# The personality type of Izuku Medoriya (Boku No Hero Academia)



## Kay dash (Jul 12, 2017)

So I am having a hard time typing Izuku Medoriya from Boku No Hero Academia I tried to look for a thread specifically made for this but didn't find any so here I am and from what I've seen from him so far till the end of season two I think Medoriya is an ENTP
people say the Medoriya is Fi dominant I don't see how could he be Fi dominant the guy obviously uses a whole lot of Fe first of all Medoriya wanted to become a hero in the first place so he can help others he admired Almight because he could smile in the face of danger (in front of others) That's pure Fe his Fe is also quite apparent during his battle I want to live up to Almight expectations I do not want to disappoint my mother everyone have their hopes in my for their sake I have to succeed not because of a moral code or something I hold to myself but for the sake of others that's Fe so Medoriya is an Fe user but he's also an
so why not an xNFJ then? 
because honestly he doesn't show that much Ni in fact his whole leap then look attitude screams Ne further more Medoriya shows a whole lot of Ti during his fights and not just Ti Ne-Ti specifically he can size up a situation pretty fast and then think of a creative way to fight back on the run he has pretty good analytical skills and and does not pay that much attention to tradition I would've most definitely typed him as an INTP because of how much he second judges himself but he has waaay too much Fe to be an INTP besides like I said his whole leap then look attitude and how good he does in fast moving environments is extroverted behavior
so why does he act the way he does then
ENTPs can actually be pretty shy and held back just like Medoriya specially if they've gone through a trauma like the one he did as a child knowing that he's without a quirk nothing can impact an ENTP more than knowing that they actually CAN'T do it specially if it's the dream they looked up to achieving so much and he was bullied a lot as a kid as well 
but when relaxed his ENTP attitude really surface like when he was fighting todorki he showed a whole lot of Ne-Fe he also showed Ne-Fe when he was able to read through anxious Iida


----------



## Falling Foxes (Oct 19, 2016)

Pretty sound argument and I'd be willing to accept it if it weren't for the fact that he just doesn't act like an ENTP. It's not a case of him being shy but rather he's timid because he doesn't want to upset anyone. An unhealthy NTP definitely has the potential of withdrawing with this mindset but I think he's always had this mindset even before he knew he was quirkless. That's no doubt a Fe > Ti user. 

I don't read the manga, so I don't know if there is a different aspect to his personality in that. But there is a moment when he's given a choice to tell his friend the secret to defeating their opponent and allowing them to succeed on their own terms without him. An ENTP would have explained the plan and deductions because Ti would argue that they need to know and maybe that denying this advice makes no sense. An INFJ would keep something like that to themselves because Fe would argue that it's best to consider the other's feelings and support them the way they friend asks of them.

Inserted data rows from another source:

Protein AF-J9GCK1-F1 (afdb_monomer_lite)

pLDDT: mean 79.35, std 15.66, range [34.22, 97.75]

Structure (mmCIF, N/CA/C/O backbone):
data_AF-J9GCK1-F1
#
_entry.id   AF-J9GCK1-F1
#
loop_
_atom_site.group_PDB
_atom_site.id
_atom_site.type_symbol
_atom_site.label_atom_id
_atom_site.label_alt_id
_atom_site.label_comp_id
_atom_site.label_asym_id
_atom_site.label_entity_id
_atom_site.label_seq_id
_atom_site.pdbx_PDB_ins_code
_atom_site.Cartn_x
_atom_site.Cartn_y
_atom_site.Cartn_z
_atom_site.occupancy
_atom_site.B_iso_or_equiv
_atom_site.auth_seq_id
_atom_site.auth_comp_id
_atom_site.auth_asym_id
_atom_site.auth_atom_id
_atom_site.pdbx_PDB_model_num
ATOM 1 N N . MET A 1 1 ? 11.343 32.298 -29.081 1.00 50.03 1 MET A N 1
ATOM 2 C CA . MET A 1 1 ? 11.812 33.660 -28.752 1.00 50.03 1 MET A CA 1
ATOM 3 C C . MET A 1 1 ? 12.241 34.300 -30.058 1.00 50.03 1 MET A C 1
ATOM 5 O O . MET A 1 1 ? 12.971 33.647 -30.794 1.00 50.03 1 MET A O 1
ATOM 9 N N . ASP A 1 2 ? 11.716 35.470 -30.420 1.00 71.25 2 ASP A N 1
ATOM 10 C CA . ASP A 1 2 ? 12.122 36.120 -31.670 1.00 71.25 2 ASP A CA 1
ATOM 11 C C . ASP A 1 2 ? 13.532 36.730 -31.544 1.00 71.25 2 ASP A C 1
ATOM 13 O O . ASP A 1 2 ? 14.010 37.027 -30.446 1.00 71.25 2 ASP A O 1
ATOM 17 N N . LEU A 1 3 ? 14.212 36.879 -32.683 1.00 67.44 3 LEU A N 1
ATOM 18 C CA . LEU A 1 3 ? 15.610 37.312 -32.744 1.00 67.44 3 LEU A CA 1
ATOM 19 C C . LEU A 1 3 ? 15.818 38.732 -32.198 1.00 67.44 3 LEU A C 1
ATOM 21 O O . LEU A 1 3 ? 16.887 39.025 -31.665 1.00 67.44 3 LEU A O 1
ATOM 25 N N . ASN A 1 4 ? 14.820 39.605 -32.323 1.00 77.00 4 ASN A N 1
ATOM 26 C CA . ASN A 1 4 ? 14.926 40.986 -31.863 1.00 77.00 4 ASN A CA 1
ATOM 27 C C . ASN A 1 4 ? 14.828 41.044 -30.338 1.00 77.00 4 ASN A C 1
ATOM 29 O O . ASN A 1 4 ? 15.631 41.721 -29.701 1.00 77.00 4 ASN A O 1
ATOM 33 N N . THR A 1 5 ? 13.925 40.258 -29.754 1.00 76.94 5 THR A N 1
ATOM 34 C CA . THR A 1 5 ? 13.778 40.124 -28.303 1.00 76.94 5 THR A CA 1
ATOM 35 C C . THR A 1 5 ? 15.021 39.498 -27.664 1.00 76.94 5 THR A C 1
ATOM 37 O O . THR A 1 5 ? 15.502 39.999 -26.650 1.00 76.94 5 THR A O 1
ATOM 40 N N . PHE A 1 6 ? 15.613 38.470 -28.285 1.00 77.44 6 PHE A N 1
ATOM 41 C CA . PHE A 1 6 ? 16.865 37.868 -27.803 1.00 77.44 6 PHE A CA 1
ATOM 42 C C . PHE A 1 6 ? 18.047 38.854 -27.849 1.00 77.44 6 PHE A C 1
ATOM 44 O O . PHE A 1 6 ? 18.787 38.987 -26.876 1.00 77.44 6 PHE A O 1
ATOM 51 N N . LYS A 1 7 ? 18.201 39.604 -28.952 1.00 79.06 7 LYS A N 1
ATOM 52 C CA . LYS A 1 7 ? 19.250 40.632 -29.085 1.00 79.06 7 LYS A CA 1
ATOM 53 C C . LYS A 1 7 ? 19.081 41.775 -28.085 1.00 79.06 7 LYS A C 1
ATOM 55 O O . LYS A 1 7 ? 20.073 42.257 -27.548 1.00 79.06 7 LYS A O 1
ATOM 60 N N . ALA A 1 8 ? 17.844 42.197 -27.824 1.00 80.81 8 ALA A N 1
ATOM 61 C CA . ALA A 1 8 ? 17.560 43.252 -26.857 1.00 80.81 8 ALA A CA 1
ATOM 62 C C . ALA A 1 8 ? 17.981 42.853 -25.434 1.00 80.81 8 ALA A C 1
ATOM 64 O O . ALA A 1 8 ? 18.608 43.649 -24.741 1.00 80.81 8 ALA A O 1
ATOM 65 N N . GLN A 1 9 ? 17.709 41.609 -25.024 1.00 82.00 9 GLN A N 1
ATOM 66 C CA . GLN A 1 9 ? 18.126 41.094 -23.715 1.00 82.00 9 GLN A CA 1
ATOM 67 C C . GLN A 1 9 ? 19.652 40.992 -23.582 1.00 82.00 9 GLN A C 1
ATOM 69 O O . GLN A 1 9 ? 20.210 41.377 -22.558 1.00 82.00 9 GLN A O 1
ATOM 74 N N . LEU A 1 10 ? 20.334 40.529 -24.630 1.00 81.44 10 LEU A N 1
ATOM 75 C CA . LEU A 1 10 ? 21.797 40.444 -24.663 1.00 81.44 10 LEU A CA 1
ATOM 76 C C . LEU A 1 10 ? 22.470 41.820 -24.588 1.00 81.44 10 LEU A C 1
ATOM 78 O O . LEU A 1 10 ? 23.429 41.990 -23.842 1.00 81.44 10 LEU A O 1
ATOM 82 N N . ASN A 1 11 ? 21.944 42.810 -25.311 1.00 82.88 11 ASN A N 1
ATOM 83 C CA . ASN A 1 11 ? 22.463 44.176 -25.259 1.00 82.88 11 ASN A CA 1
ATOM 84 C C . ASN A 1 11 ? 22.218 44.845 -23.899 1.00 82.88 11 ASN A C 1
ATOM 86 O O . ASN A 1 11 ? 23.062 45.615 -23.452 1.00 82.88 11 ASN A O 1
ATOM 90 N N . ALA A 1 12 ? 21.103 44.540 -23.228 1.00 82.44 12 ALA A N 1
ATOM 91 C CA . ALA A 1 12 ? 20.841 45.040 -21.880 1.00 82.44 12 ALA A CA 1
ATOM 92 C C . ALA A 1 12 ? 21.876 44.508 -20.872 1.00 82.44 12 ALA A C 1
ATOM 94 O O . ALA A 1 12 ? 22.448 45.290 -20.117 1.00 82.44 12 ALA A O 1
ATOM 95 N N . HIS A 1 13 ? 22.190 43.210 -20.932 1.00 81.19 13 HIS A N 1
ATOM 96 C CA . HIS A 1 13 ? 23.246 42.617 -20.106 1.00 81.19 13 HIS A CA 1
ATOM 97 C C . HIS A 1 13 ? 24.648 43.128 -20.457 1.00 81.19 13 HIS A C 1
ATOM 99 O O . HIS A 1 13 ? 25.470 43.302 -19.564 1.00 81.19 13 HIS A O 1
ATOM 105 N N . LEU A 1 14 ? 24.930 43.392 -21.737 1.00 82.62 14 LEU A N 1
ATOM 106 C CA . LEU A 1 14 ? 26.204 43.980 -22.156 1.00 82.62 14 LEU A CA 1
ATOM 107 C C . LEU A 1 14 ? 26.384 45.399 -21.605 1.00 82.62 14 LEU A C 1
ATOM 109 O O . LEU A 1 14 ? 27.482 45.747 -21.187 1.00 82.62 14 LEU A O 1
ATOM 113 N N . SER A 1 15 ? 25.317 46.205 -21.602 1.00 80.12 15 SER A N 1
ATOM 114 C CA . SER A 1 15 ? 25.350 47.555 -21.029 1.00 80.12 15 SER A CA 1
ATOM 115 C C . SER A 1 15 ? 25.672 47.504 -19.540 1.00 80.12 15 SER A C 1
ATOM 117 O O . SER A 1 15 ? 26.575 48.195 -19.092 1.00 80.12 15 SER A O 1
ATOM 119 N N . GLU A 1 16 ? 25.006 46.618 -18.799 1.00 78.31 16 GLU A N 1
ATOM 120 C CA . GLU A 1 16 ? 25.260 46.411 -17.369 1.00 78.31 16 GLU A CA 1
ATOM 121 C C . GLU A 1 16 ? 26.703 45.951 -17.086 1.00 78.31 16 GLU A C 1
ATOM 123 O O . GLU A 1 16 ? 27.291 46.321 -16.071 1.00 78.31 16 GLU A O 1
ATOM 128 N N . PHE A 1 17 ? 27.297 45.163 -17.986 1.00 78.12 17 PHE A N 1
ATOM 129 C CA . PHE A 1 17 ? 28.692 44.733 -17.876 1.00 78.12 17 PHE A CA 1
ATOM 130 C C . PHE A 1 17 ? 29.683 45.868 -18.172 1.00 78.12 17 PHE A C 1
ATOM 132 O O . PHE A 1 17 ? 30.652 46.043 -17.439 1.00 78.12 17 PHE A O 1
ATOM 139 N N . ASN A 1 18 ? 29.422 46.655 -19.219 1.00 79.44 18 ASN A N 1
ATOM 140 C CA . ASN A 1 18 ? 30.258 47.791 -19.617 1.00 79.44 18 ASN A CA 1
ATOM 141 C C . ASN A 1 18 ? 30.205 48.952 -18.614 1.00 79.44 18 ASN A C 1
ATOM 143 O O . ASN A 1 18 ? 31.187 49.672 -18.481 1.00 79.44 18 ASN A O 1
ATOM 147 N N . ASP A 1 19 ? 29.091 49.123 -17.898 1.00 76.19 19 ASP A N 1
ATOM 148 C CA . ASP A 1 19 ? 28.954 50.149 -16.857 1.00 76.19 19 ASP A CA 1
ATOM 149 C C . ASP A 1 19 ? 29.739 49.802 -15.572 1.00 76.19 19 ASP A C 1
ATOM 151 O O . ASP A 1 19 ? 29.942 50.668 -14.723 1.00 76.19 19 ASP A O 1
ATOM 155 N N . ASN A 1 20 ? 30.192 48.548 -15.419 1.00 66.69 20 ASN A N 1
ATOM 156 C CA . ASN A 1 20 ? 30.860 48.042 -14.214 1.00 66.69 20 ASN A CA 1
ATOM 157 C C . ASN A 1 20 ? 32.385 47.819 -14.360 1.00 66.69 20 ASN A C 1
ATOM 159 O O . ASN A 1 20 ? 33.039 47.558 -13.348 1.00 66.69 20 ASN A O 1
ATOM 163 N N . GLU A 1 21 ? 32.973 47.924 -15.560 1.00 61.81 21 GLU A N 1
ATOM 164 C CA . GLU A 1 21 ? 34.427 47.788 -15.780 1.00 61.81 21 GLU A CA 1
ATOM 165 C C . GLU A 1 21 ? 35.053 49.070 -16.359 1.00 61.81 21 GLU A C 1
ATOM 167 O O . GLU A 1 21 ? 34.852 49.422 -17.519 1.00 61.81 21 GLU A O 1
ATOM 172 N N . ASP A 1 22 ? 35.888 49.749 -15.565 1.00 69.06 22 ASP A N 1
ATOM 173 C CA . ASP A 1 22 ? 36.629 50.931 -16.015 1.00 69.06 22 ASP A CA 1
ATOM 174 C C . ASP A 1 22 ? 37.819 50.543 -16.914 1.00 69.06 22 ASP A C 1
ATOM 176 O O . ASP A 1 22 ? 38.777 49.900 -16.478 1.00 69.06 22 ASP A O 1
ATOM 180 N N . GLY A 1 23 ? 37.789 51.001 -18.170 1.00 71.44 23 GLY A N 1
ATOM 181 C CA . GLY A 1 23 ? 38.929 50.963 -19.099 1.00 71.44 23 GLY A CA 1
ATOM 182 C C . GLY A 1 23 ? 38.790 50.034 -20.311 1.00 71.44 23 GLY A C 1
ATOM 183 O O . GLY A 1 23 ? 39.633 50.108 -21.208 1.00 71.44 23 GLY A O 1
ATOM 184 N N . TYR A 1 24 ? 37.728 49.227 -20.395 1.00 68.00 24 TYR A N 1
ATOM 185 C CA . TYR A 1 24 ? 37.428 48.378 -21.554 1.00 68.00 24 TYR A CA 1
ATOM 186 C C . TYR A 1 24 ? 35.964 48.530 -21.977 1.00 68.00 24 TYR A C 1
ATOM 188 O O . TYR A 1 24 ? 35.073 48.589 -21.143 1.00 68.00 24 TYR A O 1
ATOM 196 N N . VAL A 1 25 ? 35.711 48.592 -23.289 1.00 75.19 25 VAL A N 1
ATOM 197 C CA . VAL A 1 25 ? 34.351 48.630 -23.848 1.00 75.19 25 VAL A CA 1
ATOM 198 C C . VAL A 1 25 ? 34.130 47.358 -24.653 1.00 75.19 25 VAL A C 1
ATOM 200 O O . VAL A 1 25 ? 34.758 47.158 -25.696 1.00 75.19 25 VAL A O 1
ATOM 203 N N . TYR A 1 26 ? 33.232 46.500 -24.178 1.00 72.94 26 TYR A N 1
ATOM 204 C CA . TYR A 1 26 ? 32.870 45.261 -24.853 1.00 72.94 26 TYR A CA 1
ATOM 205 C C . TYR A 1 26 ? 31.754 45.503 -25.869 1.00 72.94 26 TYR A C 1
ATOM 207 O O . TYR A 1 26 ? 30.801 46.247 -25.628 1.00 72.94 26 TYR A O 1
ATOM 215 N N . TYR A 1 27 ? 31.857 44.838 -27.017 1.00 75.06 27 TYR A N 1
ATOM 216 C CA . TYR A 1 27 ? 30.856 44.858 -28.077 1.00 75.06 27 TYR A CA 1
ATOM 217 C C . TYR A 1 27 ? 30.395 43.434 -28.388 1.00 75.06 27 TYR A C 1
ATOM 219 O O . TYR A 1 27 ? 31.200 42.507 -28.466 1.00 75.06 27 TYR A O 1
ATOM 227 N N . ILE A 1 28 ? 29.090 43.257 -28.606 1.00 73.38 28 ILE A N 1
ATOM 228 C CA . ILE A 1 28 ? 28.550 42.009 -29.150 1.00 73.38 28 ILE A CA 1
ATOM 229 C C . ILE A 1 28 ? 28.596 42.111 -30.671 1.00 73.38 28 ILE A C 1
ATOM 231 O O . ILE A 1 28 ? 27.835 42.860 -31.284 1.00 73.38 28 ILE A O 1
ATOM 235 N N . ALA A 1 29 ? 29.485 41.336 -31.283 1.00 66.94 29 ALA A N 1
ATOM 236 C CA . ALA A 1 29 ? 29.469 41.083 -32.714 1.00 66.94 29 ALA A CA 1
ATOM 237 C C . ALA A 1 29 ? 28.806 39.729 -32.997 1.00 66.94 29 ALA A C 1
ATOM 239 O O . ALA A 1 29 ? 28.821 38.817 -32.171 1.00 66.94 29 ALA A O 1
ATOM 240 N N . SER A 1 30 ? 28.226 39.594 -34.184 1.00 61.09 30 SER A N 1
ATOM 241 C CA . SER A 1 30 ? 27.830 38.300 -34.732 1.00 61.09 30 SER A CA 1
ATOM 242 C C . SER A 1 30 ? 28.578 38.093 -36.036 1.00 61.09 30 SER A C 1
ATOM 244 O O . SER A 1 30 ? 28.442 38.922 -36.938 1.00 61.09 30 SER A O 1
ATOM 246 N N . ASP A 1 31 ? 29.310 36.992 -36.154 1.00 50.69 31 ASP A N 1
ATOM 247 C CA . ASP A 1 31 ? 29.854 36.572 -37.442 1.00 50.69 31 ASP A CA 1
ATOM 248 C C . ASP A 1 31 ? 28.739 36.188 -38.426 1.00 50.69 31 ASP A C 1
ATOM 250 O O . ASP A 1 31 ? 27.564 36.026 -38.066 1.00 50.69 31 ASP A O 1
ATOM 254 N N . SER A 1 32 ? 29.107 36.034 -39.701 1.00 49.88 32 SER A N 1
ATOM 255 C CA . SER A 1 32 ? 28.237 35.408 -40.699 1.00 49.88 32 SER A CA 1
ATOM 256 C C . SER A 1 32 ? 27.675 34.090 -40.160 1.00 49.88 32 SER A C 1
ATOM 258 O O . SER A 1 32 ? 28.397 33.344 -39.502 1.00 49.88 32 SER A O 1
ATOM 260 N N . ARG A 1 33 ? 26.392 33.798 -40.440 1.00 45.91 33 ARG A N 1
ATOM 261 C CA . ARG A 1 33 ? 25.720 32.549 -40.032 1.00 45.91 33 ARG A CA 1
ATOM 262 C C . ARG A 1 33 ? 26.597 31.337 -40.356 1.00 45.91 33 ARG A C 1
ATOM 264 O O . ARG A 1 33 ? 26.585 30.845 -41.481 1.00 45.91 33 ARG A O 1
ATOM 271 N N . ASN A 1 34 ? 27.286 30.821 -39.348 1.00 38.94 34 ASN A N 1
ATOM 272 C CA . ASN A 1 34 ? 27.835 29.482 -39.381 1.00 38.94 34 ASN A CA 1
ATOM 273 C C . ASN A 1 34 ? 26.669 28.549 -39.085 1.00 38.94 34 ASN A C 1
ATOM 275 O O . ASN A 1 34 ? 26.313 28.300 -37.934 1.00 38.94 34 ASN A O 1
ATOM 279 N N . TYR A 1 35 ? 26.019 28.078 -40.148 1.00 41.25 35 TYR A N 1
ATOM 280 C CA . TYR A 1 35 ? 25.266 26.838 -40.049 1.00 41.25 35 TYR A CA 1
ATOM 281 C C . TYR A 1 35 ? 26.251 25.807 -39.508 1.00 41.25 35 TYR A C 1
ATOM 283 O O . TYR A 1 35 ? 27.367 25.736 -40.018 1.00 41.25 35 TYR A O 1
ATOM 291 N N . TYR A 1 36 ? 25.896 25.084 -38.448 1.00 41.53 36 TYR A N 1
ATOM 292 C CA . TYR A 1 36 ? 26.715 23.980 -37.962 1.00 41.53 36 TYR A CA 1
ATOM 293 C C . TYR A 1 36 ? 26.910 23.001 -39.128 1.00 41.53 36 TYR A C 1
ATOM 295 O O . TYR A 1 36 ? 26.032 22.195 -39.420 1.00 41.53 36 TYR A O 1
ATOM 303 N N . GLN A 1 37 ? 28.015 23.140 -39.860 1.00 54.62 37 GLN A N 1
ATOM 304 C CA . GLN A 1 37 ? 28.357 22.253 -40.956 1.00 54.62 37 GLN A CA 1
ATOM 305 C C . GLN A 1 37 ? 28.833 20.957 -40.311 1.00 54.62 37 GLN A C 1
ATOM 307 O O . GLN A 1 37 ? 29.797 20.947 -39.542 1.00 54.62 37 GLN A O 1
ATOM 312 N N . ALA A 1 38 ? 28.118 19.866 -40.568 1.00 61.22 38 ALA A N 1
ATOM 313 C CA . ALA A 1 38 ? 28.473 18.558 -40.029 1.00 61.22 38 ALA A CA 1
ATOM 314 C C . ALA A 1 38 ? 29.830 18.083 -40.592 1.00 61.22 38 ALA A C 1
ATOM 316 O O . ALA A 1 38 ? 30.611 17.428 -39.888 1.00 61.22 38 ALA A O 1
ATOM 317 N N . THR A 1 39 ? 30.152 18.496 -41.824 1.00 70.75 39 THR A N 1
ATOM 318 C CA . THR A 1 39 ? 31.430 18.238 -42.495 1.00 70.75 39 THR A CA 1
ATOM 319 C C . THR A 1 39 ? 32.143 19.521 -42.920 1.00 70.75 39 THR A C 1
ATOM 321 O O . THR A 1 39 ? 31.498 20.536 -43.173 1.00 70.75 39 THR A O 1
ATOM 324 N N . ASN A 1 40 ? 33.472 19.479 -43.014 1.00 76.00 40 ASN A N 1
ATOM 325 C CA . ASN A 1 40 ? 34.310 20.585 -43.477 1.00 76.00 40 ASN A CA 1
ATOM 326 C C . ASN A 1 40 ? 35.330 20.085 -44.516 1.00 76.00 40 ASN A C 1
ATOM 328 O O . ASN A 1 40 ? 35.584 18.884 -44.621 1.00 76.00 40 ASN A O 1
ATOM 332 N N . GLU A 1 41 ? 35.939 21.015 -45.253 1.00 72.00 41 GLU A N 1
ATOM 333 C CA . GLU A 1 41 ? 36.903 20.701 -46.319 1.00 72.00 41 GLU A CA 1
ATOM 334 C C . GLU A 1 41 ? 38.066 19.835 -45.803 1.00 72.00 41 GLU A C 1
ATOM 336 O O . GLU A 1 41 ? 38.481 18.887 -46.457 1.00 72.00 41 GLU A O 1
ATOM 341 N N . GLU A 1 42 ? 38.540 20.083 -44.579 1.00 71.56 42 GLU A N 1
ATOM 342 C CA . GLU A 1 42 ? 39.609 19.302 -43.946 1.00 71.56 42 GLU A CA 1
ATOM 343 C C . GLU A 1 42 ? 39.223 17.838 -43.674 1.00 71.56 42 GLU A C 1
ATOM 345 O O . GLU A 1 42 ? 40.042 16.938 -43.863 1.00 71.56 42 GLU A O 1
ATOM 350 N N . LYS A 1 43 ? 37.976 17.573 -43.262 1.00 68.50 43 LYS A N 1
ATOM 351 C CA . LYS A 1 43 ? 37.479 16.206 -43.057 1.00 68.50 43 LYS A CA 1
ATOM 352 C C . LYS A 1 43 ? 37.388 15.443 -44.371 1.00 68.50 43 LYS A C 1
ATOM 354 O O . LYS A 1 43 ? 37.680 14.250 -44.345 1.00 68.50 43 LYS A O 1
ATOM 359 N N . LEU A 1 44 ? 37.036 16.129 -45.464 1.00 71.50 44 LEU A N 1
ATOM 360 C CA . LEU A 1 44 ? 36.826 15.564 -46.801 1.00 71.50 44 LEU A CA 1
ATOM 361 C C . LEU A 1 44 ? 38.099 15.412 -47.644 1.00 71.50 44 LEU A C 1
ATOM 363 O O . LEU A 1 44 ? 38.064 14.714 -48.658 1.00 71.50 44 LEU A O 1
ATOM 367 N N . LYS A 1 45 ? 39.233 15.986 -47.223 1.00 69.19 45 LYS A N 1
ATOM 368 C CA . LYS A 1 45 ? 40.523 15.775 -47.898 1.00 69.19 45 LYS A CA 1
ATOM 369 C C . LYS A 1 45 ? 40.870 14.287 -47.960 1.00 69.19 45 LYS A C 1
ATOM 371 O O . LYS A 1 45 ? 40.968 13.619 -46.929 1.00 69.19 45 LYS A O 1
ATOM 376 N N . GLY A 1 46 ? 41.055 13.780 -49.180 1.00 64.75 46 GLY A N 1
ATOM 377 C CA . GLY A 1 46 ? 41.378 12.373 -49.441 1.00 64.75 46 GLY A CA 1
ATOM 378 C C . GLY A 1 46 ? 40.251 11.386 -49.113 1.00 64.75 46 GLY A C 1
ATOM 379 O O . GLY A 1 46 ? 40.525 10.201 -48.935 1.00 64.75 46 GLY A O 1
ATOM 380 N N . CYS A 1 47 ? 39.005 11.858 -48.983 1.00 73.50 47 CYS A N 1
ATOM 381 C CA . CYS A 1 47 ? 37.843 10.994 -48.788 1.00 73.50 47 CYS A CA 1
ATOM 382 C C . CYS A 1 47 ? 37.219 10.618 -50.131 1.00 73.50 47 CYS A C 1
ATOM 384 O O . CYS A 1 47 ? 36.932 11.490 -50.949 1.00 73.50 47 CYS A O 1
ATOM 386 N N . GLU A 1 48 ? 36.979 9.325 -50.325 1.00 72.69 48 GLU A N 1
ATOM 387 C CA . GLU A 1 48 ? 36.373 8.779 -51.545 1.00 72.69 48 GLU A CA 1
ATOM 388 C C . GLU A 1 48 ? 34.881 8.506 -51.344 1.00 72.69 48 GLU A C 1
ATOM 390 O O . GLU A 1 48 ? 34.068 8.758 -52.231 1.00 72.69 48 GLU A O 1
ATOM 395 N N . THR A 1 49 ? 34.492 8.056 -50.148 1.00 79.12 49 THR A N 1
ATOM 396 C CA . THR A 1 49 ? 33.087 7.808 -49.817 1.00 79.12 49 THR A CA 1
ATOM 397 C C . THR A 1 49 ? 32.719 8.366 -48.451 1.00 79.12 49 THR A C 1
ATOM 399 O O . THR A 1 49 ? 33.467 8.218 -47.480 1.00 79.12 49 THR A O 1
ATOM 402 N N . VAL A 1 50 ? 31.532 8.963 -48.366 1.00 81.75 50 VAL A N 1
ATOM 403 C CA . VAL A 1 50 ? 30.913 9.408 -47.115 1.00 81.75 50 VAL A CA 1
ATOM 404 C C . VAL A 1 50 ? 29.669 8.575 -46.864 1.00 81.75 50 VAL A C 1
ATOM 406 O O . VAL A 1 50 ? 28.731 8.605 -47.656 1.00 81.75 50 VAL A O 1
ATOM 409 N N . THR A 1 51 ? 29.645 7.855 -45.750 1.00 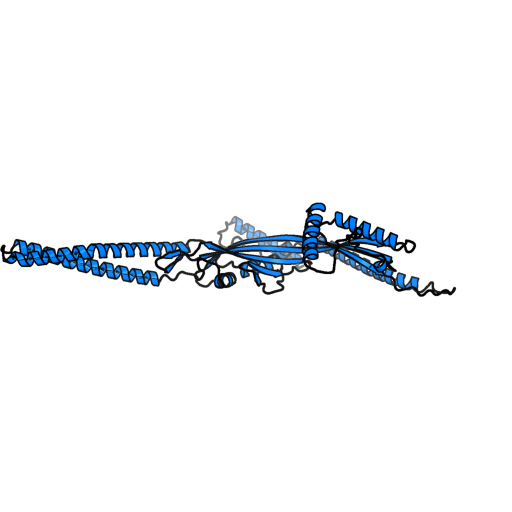80.88 51 THR A N 1
ATOM 410 C CA . THR A 1 51 ? 28.486 7.066 -45.327 1.00 80.88 51 THR A CA 1
ATOM 411 C C . THR A 1 51 ? 27.688 7.869 -44.312 1.00 80.88 51 THR A C 1
ATOM 413 O O . THR A 1 51 ? 28.208 8.224 -43.253 1.00 80.88 51 THR A O 1
ATOM 416 N N . ILE A 1 52 ? 26.425 8.154 -44.620 1.00 82.44 52 ILE A N 1
ATOM 417 C CA . ILE A 1 52 ? 25.489 8.827 -43.719 1.00 82.44 52 ILE A CA 1
ATOM 418 C C . ILE A 1 52 ? 24.567 7.772 -43.110 1.00 82.44 52 ILE A C 1
ATOM 420 O O . ILE A 1 52 ? 23.838 7.073 -43.816 1.00 82.44 52 ILE A O 1
ATOM 424 N N . SER A 1 53 ? 24.591 7.671 -41.786 1.00 80.12 53 SER A N 1
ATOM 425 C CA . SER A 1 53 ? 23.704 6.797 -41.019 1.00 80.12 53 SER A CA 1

His mutterings seem like how a Ni-user. It's not like his thought process is tangential but more deductive. You could say this it Ti at work but also maybe more specifically Ni-Ti.

I agree that his quick thinking in battle shows extraverted perceiving but perhaps that's really extraverted sensing? It's a bit of a stretch since it's the inferior function of an INFJ but it is still in the stack. He is the hero after all and his strength of character is pretty much the while concept of the character so utilising inferior functions well isn't that strange. However I suppose with this mindset you could argue that he's ISTP as well.

I wonder what his weakest function would be...


----------



## Kay dash (Jul 12, 2017)

I would've have agreed that his muttering is Ni if not for the single fact that Ni is buried deep within the mind it almost operates subconsciously Ni users do not even know when they use Ni it just comes naturally like a lightbulb suddenly going off in their brains. They're like AHA That's it suddenly understanding a concept or knowing how things are going to turn out. Furthermore, Ni users are pretty decisive Medoriya is anything but decisive he's definitely not a judger and his muttering should actually stand as a point that he doesn't use Ni it's most likely Ne-ti both together he starts perceiving information and then analyzing it using Ti which is why I believe his muttering is actually Ti and not Ni for the two reasons that 1- Ni is very abstract 2-his mattering shows a lot of perceiving and indecisiveness
as for his moment with his friend Uraraka I believe it's because Medoriya allowed his Fe to make the decision for him ENTPs specially in their early years like Medoriya can fall pretty quickly in an Ne-Fe loop they can become so focused on their Fe that they completely lose self respect and only turn to their well developed Ti when everyone is satisfied


----------